Unless ur looking for (expat man - thai dog(s)) King Silk can't help you!


----------



## Sirdar (Dec 1, 2008)

*Making Contact*



thai-pete said:


> King Silk;142054] iam looking for a way to make contact with mix race couples in thailand ( thai woman - expat man ) for a business link could you help .


I am English mrried to a Thai woman. I have a Post Grad qualification in Business Management. Am I any use?

Sirdar


----------



## KhwaamLap (Feb 29, 2008)

thai-pete said:


> King Silk;142054] iam looking for a way to make contact with mix race couples in thailand ( thai woman - expat man ) for a business link could you help .


Being a little sceptical (having had every scam imaginable thrown at me - and failed of course), can I ask why you want mixed couples in Thailand?


----------



## thai-pete (Jun 8, 2009)

*business link*



Sirdar said:


> I am English mrried to a Thai woman. I have a Post Grad qualification in Business Management. Am I any use?
> 
> Sirdar


yes maybe , looking for couples to act as main agents in there province for a dating agency , the pay would be good . would run a team of field agents geting names for the thai partner to interview and sign up on the site . what do you think ? ...


----------



## thai-pete (Jun 8, 2009)

*business link*



KhwaamLap said:


> Being a little sceptical (having had every scam imaginable thrown at me - and failed of course), can I ask why you want mixed couples in Thailand?

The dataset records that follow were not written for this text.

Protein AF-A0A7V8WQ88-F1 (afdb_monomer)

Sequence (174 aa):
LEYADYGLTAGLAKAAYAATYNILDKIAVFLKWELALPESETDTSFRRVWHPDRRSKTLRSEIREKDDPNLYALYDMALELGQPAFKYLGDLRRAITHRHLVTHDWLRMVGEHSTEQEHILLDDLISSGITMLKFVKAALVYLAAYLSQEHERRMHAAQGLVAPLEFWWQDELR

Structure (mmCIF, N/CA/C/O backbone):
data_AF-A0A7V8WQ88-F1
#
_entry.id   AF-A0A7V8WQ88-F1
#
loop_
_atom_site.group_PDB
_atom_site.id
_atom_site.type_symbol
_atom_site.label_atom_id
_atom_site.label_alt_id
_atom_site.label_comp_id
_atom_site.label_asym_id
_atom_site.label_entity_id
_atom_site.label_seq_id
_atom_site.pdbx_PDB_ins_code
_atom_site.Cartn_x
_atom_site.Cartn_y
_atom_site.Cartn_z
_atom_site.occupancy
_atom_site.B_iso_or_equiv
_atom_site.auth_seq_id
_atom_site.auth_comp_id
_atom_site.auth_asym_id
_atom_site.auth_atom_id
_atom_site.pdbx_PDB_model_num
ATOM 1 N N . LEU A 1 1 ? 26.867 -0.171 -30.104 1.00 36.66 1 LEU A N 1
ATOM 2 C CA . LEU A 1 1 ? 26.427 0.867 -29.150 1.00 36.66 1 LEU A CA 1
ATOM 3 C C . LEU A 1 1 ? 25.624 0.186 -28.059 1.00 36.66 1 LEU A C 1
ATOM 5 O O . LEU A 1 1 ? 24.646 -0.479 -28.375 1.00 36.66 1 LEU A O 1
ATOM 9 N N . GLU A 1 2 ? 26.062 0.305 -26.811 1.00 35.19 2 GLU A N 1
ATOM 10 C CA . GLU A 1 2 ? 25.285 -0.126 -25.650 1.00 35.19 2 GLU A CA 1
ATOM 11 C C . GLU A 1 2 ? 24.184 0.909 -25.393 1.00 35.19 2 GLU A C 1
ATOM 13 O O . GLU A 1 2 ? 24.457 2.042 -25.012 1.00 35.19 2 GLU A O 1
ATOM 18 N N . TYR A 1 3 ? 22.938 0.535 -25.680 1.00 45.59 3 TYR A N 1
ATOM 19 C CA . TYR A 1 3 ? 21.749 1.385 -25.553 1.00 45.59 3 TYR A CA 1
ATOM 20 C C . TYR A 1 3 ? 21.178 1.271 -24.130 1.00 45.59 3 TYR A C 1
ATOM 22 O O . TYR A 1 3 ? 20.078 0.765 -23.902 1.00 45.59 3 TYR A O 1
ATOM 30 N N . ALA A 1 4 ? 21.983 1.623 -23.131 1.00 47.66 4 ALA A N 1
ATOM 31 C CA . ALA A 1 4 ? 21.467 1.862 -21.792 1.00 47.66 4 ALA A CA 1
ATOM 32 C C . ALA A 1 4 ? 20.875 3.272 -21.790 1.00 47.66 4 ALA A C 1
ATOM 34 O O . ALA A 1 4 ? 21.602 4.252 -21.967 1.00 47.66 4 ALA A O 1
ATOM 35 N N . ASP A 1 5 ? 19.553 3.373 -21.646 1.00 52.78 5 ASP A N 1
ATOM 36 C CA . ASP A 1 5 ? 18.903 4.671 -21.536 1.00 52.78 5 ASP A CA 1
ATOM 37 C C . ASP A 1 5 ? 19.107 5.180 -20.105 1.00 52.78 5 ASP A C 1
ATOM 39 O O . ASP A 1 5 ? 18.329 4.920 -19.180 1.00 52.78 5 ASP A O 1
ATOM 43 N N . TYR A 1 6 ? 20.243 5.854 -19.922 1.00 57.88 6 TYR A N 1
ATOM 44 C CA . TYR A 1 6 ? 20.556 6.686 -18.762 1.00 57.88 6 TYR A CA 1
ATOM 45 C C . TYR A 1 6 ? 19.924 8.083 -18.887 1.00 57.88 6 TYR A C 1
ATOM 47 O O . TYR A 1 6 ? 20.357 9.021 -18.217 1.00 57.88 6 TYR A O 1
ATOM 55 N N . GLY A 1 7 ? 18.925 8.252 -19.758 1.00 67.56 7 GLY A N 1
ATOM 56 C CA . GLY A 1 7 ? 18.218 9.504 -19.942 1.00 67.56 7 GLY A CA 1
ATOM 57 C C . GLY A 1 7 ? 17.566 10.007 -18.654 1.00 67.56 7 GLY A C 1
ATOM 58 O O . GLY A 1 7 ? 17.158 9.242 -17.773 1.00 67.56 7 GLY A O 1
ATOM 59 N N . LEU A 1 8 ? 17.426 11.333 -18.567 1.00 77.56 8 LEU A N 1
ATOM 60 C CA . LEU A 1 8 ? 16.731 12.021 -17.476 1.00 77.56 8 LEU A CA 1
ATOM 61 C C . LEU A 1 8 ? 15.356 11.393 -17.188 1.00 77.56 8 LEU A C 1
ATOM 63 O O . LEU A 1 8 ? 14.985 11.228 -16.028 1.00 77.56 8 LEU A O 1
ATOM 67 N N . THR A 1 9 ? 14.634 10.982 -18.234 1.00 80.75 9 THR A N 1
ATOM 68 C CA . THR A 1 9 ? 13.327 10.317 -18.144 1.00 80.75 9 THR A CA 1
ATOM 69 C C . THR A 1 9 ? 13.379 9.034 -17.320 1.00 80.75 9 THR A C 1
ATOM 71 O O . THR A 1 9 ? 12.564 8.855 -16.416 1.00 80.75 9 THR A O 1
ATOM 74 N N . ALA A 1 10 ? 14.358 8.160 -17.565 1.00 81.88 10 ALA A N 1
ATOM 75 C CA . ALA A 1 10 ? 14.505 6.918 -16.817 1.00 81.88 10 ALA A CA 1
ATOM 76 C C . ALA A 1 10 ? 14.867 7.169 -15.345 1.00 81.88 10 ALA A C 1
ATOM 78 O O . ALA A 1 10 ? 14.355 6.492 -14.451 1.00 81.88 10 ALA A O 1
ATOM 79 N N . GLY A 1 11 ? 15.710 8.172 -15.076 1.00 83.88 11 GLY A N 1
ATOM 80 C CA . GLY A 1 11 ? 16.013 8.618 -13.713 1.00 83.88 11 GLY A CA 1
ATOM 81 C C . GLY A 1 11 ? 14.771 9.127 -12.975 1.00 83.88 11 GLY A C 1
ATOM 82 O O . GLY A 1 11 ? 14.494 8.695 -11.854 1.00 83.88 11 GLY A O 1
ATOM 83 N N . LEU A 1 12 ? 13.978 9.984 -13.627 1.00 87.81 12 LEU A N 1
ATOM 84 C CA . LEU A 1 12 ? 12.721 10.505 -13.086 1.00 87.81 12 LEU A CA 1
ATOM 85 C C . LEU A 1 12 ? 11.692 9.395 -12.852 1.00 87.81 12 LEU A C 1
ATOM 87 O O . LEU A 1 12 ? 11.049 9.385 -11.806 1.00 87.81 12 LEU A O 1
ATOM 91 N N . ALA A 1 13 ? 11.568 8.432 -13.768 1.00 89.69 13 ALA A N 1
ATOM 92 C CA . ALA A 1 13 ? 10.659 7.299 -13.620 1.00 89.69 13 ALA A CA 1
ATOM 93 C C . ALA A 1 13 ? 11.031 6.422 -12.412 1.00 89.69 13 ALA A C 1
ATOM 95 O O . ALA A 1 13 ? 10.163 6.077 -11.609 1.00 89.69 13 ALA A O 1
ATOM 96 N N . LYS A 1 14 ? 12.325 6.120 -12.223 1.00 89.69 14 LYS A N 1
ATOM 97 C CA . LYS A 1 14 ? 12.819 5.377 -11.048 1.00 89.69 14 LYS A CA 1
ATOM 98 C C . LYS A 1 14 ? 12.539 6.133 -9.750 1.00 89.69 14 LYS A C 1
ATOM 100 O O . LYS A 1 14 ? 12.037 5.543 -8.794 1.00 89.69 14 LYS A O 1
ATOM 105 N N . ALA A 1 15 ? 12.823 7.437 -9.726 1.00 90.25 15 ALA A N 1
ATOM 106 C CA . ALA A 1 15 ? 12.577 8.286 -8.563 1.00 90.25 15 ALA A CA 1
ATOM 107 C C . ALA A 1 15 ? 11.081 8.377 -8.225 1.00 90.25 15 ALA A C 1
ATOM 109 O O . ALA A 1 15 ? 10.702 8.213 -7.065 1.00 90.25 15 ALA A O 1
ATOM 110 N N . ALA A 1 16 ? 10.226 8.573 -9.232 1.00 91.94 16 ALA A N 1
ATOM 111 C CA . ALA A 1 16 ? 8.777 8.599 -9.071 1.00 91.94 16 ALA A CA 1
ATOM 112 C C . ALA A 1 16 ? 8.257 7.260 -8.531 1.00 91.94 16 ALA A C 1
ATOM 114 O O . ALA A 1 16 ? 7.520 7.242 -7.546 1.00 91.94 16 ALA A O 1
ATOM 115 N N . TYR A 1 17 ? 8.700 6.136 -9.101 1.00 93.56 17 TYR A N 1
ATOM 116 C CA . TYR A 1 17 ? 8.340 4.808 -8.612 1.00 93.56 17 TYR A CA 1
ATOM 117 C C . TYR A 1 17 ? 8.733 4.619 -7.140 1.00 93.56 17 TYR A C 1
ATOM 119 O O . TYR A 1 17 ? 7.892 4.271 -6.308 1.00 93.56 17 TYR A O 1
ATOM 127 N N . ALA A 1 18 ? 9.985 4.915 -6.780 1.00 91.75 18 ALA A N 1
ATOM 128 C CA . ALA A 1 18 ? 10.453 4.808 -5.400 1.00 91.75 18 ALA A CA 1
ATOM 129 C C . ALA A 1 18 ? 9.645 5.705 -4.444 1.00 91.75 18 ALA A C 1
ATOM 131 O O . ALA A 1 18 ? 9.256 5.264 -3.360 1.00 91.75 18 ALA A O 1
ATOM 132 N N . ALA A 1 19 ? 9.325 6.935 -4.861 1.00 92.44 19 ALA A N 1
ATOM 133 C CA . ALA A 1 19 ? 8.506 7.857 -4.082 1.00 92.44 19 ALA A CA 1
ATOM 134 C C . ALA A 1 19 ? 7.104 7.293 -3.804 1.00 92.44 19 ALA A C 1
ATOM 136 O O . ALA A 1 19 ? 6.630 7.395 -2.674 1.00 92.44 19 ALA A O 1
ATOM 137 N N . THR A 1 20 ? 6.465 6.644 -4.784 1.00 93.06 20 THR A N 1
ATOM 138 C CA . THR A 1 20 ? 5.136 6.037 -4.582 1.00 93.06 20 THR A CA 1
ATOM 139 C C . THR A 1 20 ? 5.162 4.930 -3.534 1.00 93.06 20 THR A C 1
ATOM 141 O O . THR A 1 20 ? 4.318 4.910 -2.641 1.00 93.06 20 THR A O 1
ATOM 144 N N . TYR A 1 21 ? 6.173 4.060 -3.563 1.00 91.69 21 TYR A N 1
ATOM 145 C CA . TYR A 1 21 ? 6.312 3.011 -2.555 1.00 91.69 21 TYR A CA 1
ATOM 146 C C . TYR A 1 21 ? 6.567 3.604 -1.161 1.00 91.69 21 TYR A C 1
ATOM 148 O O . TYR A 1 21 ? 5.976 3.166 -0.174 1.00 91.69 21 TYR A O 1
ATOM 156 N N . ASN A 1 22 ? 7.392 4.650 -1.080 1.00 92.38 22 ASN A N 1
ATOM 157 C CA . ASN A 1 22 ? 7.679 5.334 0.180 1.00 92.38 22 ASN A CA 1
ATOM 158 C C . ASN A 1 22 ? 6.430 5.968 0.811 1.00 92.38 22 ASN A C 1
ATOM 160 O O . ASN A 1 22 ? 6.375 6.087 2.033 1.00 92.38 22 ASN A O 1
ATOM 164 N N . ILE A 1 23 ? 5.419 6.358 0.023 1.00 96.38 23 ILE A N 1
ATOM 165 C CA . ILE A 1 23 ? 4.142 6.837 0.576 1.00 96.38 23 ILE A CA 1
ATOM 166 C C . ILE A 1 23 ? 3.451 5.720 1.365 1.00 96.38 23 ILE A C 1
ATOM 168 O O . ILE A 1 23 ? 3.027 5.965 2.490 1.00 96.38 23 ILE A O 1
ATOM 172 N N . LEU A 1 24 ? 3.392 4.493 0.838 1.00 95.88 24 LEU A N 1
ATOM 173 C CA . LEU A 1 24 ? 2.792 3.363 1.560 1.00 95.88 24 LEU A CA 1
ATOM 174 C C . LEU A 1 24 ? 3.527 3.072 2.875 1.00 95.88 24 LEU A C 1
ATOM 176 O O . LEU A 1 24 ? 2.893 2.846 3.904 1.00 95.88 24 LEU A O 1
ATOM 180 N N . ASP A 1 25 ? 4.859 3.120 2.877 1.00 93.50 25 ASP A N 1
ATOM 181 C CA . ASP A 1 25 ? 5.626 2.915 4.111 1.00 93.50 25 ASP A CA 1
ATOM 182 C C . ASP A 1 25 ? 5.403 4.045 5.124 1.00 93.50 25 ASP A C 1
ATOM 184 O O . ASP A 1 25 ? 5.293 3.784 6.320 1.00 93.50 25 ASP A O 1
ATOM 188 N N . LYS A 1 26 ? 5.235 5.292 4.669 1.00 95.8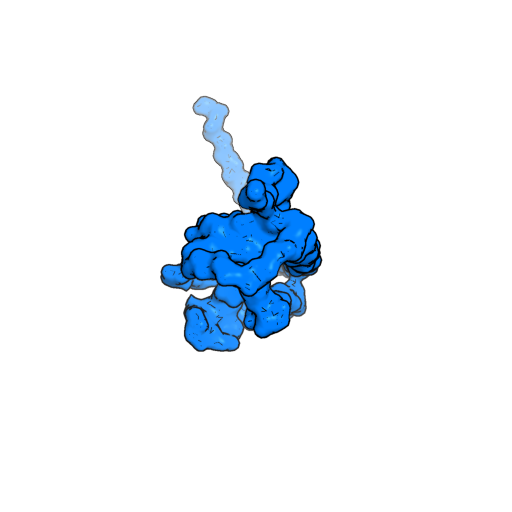1 26 LYS A N 1
ATOM 189 C CA . LYS A 1 26 ? 4.840 6.402 5.550 1.00 95.81 26 LYS A CA 1
ATOM 190 C C . LYS A 1 26 ? 3.444 6.210 6.135 1.00 95.81 26 LYS A C 1
ATOM 192 O O . LYS A 1 26 ? 3.260 6.508 7.310 1.00 95.81 26 LYS A O 1
ATOM 197 N N . ILE A 1 27 ? 2.490 5.676 5.367 1.00 96.88 27 ILE A N 1
ATOM 198 C CA . ILE A 1 27 ? 1.175 5.278 5.899 1.00 96.88 27 ILE A CA 1
ATOM 199 C C . ILE A 1 27 ? 1.356 4.221 6.994 1.00 96.88 27 ILE A C 1
ATOM 201 O O . ILE A 1 27 ? 0.730 4.312 8.041 1.00 96.88 27 ILE A O 1
ATOM 205 N N . ALA A 1 28 ? 2.249 3.251 6.797 1.00 95.25 28 ALA A N 1
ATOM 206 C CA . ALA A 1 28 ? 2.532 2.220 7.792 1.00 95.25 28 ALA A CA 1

i do not have a any scam intened , and can understand you being sceptical , why i want them is to act as agents in there provinces , with field agents geting names for them to interview to join a dating agency will be good pay as well what do you think ?......


----------



## Guest (Jun 9, 2009)

Sorry guys, this all started off a bit vague, but business opportunities etc is out of bounds for this forum, unless the thai pete wants to upgrade to premium membership...

I'm going to graft this off topic bit on to the other thread which will then be locked. If it disappears altogether (which technically it should), no offence, but I should have noticed this thread earlier...


----------